Georgia’s new Jewish envoy symbolizes bid for deeper ties

By David Horovitz July 15, 2005

‘My mother is Jewish. I know the halacha!’ says Zhvania

Lasha Zhvania, the new Georgian ambassador who delighted President Moshe Katsav last month by presenting his credentials in Hebrew and singing Hatikva, is urging Israeli tourists to visit his country – with his own life story constituting the best evidence of the potential affinity between the two nations.

Zhvania, who perfected his Hebrew during a 1999-2001 stint here as his country’s consul, has been reported to be ‘of Jewish descent.’ In fact, he said simply in an interview this week, ‘I am Jewish. My mother is Jewish. I know the halacha!’

Ironically, while most of his mother’s family have long since moved to Israel, she is still living in Georgia – ‘She loves the country,’ he said.

His parents met at the entrance exams for medical school. His mother went on to study medicine and is a pharmacist. His late father was a biologist. For Georgia’s very traditional Jewish community, which he estimated now numbers some 8,000, his mother’s marrying out was unusual and frowned upon. Only after his father died, he said, did the family resume communications with her.

A former deputy foreign minister, the ambassador first visited Israel – along with his mother – in 1988. He learned Hebrew initially in a Jewish Agency school at home, and improved it on his earlier posting here.

‘I enrolled to study Greek at Tel Aviv University,’ he said. ‘And, obviously, they were teaching the Greek in Hebrew. I didn’t learn that much Greek, but my Hebrew improved a lot.’

Asked his age, Zhvania said he was 31, adding lightly ‘which is pretty old. The president [Mikheil Saakashvili] is only 37.’

Zhvania highlighted historic connections between his country and the holy land, and more modern ties and identifications, too.

He cited a widely held tradition in the Georgian church that has a Rabbi Elios of Mtskheta, which is situated not far from the Georgian capital of Tbilisi, being present in the holy land at the time of Jesus’s death, and bringing Jesus’s clothes home to his sister and mother.

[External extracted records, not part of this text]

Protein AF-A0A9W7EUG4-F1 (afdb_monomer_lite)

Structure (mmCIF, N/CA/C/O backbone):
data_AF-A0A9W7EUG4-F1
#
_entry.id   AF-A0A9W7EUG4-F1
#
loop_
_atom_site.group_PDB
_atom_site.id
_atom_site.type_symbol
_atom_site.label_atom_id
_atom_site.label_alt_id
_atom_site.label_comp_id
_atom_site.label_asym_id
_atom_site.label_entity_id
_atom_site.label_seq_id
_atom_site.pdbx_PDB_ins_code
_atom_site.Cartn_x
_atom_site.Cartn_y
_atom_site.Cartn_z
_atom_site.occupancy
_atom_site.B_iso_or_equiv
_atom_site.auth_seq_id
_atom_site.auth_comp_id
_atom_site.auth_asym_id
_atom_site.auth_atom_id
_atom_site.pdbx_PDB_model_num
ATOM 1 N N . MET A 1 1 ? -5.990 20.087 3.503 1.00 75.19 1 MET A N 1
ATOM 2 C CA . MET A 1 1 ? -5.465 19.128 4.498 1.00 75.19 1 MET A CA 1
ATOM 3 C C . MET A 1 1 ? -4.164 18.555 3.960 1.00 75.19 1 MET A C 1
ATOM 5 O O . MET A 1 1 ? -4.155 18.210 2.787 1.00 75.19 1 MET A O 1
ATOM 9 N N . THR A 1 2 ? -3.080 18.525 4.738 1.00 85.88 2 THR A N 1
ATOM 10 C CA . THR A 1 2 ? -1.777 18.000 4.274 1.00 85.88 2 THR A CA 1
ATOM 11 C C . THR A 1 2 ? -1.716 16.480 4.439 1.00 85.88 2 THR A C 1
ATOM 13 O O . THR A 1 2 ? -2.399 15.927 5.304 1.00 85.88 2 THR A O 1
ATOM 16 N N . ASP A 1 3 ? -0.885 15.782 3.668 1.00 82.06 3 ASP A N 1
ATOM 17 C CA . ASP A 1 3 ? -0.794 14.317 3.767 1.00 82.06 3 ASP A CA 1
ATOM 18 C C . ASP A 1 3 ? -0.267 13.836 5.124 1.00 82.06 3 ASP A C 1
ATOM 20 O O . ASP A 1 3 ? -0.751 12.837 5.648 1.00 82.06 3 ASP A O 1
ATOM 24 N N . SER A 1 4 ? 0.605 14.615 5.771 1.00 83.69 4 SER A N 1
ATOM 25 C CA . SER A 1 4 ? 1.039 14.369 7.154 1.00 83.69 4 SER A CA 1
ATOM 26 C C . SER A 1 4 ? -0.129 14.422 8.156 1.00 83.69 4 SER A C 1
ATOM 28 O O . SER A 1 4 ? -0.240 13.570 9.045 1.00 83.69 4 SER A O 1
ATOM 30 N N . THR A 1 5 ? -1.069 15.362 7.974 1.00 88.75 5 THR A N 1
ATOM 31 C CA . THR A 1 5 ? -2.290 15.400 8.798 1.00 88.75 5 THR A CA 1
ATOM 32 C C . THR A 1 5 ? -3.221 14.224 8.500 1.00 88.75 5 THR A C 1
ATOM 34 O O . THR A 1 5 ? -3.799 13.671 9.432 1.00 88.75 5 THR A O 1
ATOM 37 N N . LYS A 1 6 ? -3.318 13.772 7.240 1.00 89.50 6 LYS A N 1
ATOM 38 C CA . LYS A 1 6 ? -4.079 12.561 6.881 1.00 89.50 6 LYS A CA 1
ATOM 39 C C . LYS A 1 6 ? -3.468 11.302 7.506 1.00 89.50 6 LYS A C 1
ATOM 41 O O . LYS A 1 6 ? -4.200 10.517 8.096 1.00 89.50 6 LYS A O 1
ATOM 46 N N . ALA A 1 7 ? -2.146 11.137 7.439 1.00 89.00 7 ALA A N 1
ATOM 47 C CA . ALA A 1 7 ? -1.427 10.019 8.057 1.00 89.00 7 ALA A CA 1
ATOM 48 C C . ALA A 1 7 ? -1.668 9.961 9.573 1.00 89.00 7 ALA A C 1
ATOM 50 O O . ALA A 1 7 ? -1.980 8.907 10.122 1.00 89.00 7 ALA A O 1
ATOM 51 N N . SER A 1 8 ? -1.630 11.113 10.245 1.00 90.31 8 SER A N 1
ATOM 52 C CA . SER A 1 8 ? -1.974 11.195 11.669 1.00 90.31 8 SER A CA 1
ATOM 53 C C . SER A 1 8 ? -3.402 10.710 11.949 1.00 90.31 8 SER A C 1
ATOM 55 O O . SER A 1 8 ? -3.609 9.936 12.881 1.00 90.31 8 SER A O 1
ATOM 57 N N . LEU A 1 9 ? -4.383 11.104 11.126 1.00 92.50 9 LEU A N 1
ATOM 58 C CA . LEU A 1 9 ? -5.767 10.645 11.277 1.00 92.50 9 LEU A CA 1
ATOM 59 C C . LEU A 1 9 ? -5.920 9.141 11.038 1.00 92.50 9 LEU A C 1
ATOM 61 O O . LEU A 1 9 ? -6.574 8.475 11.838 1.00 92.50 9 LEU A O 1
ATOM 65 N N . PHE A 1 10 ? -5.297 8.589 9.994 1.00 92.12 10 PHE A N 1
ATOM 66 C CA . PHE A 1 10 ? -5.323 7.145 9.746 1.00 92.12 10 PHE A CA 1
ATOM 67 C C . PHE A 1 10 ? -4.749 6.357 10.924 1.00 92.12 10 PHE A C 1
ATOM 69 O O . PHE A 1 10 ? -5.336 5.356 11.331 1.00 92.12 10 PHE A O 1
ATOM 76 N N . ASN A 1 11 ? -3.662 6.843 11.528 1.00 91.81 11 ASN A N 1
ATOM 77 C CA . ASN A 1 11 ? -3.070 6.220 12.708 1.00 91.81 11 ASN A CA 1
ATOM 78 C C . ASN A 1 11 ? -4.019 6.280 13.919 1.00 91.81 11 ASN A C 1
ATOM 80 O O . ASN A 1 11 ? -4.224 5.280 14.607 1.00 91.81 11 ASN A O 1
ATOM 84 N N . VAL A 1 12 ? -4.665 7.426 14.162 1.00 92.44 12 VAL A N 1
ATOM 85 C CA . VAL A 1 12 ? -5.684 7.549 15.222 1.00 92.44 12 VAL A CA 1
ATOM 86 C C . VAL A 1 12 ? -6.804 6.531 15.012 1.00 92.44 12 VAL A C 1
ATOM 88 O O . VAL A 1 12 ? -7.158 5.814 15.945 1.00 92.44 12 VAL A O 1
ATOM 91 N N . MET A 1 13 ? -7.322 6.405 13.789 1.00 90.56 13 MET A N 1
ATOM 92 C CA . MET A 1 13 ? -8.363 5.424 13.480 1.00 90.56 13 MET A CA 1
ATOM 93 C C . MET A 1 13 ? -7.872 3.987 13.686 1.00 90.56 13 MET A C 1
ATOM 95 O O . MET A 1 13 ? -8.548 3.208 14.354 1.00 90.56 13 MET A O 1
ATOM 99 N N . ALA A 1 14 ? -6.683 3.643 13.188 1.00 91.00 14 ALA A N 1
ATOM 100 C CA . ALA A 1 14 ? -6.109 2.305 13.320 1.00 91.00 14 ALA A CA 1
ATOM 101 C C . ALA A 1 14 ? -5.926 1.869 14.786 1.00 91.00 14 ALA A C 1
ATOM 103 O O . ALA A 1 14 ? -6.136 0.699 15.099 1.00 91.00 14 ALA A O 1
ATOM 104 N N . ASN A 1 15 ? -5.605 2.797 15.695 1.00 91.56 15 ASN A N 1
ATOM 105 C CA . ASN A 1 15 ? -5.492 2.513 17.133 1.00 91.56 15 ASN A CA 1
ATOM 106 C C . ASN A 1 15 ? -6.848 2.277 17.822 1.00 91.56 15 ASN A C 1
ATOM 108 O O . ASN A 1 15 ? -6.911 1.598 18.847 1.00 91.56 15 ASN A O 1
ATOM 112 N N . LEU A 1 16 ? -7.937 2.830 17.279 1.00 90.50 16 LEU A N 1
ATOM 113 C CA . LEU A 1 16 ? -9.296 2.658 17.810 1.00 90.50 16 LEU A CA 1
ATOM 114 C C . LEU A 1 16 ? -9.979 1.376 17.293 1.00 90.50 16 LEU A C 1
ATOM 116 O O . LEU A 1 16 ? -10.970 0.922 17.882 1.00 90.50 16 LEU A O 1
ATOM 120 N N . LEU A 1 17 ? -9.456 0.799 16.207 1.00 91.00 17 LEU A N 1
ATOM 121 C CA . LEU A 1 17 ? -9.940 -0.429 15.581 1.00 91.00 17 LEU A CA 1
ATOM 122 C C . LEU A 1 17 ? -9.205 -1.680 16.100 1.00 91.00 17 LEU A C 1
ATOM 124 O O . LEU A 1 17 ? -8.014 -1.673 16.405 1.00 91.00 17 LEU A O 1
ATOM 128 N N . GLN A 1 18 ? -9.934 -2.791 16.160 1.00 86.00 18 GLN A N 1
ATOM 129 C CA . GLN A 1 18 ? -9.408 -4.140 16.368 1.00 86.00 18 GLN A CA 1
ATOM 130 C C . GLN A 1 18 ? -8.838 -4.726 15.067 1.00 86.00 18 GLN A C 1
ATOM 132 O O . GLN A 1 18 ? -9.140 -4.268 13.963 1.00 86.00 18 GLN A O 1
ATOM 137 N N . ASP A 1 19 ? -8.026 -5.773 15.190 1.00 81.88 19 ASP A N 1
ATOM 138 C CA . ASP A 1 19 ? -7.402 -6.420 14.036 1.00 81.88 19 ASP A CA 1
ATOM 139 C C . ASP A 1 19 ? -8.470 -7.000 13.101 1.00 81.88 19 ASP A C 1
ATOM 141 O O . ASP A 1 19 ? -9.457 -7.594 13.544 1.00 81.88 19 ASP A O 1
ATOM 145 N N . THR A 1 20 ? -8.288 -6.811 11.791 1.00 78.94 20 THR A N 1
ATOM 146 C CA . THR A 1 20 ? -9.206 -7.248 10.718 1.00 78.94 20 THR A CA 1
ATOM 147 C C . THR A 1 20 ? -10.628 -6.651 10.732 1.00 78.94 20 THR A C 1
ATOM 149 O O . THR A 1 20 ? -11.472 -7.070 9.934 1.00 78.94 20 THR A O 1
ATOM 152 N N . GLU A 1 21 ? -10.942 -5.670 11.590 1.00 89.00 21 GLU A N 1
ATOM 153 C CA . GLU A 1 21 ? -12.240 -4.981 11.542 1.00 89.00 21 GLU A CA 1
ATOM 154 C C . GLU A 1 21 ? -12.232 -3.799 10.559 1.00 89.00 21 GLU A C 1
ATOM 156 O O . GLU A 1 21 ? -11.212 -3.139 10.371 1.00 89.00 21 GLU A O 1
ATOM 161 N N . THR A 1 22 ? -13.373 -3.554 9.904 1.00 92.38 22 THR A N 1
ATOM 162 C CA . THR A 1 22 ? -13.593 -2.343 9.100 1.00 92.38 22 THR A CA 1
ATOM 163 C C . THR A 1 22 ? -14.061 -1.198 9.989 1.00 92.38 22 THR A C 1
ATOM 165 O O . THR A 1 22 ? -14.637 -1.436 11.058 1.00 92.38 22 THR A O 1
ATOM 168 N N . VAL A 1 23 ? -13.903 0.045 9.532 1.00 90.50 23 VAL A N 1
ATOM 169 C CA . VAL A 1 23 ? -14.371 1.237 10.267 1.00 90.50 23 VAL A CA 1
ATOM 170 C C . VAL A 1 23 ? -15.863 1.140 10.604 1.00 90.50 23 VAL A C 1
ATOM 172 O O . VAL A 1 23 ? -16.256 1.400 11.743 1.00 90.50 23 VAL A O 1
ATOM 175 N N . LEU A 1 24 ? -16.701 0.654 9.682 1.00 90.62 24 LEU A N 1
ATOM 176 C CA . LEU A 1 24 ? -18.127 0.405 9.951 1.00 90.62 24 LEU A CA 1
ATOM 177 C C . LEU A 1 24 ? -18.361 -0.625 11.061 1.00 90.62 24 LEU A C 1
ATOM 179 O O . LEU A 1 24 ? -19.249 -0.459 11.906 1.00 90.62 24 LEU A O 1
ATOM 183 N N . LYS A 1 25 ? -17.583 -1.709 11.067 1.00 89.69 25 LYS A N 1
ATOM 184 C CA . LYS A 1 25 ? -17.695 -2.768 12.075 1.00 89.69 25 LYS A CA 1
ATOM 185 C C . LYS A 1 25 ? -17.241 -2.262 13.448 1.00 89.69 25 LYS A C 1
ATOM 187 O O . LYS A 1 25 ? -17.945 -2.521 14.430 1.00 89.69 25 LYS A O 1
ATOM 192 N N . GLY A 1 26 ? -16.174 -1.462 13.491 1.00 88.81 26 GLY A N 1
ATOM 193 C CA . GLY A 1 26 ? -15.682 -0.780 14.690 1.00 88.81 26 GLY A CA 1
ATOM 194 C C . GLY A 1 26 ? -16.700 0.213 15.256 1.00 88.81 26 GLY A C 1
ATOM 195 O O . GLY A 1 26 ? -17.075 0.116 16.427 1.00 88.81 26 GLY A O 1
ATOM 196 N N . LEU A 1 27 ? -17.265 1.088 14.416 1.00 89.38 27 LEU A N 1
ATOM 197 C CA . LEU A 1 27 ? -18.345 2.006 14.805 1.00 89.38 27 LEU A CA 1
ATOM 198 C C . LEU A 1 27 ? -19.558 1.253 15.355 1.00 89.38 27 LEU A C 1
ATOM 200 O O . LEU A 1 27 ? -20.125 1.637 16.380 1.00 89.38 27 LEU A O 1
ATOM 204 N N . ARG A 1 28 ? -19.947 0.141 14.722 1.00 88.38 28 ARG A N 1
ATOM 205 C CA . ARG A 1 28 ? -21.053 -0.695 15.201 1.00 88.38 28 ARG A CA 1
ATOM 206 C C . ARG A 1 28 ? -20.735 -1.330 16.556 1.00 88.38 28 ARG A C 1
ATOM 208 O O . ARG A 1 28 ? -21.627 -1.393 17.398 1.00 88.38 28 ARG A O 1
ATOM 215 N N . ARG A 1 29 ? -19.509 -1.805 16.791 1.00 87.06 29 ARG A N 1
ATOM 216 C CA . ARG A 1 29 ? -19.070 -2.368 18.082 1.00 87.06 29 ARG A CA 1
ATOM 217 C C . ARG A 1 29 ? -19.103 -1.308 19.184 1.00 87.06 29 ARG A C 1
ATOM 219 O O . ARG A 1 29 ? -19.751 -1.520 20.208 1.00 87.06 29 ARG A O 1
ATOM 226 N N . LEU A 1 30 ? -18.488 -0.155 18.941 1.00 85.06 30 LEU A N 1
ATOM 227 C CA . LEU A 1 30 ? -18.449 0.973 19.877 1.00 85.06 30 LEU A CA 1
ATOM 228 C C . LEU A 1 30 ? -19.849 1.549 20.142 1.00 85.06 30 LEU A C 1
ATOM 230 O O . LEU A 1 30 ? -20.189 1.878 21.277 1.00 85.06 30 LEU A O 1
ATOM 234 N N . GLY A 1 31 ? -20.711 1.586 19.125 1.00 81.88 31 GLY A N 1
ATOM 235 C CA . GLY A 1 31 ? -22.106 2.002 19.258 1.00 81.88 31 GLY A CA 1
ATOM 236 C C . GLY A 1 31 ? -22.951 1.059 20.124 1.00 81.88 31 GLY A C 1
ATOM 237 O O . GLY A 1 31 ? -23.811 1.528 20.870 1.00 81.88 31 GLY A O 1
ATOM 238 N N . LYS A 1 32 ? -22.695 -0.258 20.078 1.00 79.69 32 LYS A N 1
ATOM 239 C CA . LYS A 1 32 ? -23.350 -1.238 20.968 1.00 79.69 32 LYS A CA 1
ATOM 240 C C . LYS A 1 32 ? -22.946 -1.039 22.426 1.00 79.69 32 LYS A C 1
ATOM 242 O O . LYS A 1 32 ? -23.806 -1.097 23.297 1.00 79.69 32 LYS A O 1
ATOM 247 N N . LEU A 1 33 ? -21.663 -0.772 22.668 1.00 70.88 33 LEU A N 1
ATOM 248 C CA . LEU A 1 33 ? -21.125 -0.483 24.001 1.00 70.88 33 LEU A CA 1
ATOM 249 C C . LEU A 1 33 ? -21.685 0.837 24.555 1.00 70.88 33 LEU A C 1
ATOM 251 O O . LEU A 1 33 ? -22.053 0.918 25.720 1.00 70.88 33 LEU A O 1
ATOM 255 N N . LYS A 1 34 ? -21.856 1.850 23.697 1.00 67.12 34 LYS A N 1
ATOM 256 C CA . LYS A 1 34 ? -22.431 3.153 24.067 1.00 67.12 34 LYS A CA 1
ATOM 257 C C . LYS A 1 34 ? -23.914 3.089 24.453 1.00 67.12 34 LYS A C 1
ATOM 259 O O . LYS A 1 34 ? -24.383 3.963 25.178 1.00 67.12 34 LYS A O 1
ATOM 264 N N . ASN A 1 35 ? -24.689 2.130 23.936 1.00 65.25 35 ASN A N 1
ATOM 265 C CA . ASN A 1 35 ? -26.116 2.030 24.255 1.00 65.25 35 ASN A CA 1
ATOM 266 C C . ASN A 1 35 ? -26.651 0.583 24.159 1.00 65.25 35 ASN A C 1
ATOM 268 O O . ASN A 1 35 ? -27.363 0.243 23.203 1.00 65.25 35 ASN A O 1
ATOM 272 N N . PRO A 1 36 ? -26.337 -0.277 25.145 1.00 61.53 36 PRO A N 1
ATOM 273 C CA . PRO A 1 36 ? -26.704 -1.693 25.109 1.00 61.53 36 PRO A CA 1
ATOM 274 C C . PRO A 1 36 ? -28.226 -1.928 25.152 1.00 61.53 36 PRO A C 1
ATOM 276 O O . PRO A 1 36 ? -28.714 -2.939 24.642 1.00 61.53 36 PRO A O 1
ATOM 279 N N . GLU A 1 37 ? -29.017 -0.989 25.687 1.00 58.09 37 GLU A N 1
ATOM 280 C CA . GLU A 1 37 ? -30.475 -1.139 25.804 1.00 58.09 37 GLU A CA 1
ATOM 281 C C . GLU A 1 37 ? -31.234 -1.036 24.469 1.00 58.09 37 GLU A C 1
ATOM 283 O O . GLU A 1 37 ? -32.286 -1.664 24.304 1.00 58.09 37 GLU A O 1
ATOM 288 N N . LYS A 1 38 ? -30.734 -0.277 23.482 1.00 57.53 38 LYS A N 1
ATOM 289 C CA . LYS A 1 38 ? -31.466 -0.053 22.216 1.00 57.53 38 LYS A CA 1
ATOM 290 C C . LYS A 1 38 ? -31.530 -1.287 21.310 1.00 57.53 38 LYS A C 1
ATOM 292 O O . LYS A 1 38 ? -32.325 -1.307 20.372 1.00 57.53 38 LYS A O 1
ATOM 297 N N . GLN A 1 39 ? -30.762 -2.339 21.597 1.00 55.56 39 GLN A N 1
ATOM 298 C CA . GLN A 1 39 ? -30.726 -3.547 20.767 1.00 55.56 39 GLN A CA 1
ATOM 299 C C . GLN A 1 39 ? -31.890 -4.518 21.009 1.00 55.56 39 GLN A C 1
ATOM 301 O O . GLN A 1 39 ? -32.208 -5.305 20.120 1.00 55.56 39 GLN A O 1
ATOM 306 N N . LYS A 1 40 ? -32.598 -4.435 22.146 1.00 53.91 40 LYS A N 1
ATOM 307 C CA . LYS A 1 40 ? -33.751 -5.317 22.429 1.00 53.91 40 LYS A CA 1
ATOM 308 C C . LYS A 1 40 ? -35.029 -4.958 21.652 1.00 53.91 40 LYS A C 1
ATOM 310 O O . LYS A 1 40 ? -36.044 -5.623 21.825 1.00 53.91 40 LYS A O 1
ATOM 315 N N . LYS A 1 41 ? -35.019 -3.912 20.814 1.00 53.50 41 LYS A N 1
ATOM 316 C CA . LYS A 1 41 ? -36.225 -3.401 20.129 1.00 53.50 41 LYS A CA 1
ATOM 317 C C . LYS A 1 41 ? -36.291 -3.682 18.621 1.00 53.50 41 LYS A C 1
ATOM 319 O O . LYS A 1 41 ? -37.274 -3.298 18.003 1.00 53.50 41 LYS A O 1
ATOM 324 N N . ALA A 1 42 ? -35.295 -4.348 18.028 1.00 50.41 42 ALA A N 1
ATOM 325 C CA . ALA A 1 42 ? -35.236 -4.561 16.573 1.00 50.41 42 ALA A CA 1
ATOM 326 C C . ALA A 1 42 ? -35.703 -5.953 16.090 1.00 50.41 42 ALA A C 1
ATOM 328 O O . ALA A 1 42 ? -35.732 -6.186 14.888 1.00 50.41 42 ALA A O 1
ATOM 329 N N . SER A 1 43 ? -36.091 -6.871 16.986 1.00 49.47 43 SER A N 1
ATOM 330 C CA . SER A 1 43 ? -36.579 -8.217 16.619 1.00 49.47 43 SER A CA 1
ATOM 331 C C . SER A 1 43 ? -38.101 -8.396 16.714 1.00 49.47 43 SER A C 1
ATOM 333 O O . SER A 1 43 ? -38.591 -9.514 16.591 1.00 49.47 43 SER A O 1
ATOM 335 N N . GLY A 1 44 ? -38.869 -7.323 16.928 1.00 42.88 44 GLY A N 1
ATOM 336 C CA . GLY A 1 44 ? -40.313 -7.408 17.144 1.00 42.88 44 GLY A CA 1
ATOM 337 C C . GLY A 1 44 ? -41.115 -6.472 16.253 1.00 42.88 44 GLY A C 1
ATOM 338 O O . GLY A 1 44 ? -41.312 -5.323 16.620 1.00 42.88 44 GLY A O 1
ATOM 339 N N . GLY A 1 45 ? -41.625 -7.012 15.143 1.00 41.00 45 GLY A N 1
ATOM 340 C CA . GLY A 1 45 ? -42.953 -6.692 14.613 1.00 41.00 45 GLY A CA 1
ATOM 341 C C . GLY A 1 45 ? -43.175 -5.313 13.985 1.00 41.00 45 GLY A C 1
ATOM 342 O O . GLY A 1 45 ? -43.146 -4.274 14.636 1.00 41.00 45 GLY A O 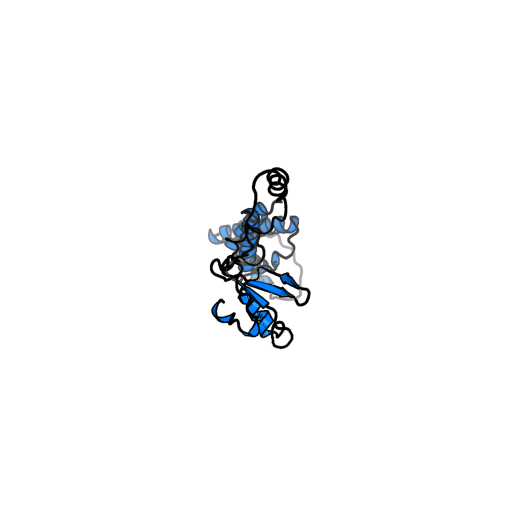1
ATOM 343 N N . TYR A 1 46 ? -43.571 -5.343 12.715 1.00 40.12 46 TYR A N 1
ATOM 344 C CA . TYR A 1 46 ? -44.413 -4.323 12.096 1.00 40.12 46 TYR A CA 1
ATOM 345 C C . TYR A 1 46 ? -45.589 -3.984 13.036 1.00 40.12 46 TYR A C 1
ATOM 347 O O . TYR A 1 46 ? -46.484 -4.807 13.225 1.00 40.12 46 TYR A O 1
ATOM 355 N N . GLY A 1 47 ? -45.608 -2.792 13.640 1.00 47.69 47 GLY A N 1
ATOM 356 C CA . GLY A 1 47 ? -46.822 -2.291 14.284 1.00 47.69 47 GLY A CA 1
ATOM 357 C C . GLY A 1 47 ? -46.653 -1.354 15.480 1.00 47.69 47 GLY A C 1
ATOM 358 O O . GLY A 1 47 ? -46.143 -1.725 16.528 1.00 47.69 47 GLY A O 1
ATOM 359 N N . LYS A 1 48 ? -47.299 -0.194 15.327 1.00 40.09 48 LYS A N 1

The sister, Sidonia, died of grief at the sight of Jesus’s clothes, and a church was later built at the reputed spot – today a venerated cathedral.

‘Every Georgian child knows this tradition,’ said Zhvania, adding that it was at the root of Georgian affection for Jews.

When Christianity came to Georgia in the fourth century, he added, it was spread by the niece of the patriarch of Jerusalem, St. Nina, and the consequent reciprocal influences saw a large Georgian community here, notably in Jerusalem’s Malcha and Katamon neighborhoods, and the arrival of place names in Georgia like Zion, Tavor and Bethlehem.

More recently, Zhvania asserted, the first Jews to be allowed to leave the Soviet Union were 18 families from Tbilisi who sought permission to emigrate in 1968. He said about 100,000 Jews of Georgian origin live in Israel today, with most of the community having left in the early 1970s.

Zhvania added that in the so-called Rose Revolution, which saw Eduard Shevardnadze ousted as president amid public protests over attempted manipulation of legislative elections, some Georgians brandished Israeli flags as a sign of the democratic freedoms to which they aspired.

‘There are many similarities between our two countries,’ he said, noting Georgia’s near five-million population and relative proximity to Israel. He said Georgia was deep into a process of economic, legal and other reforms. In its efforts to encourage Israeli tourism, he said, Georgia last month canceled visa requirements for Israelis.

Asked how Georgia has voted at the United Nations on resolutions relating to Israel, the ambassador said it only recently regained voting rights at that body. It had owed the UN $12 million in contributions, and had now paid the first third.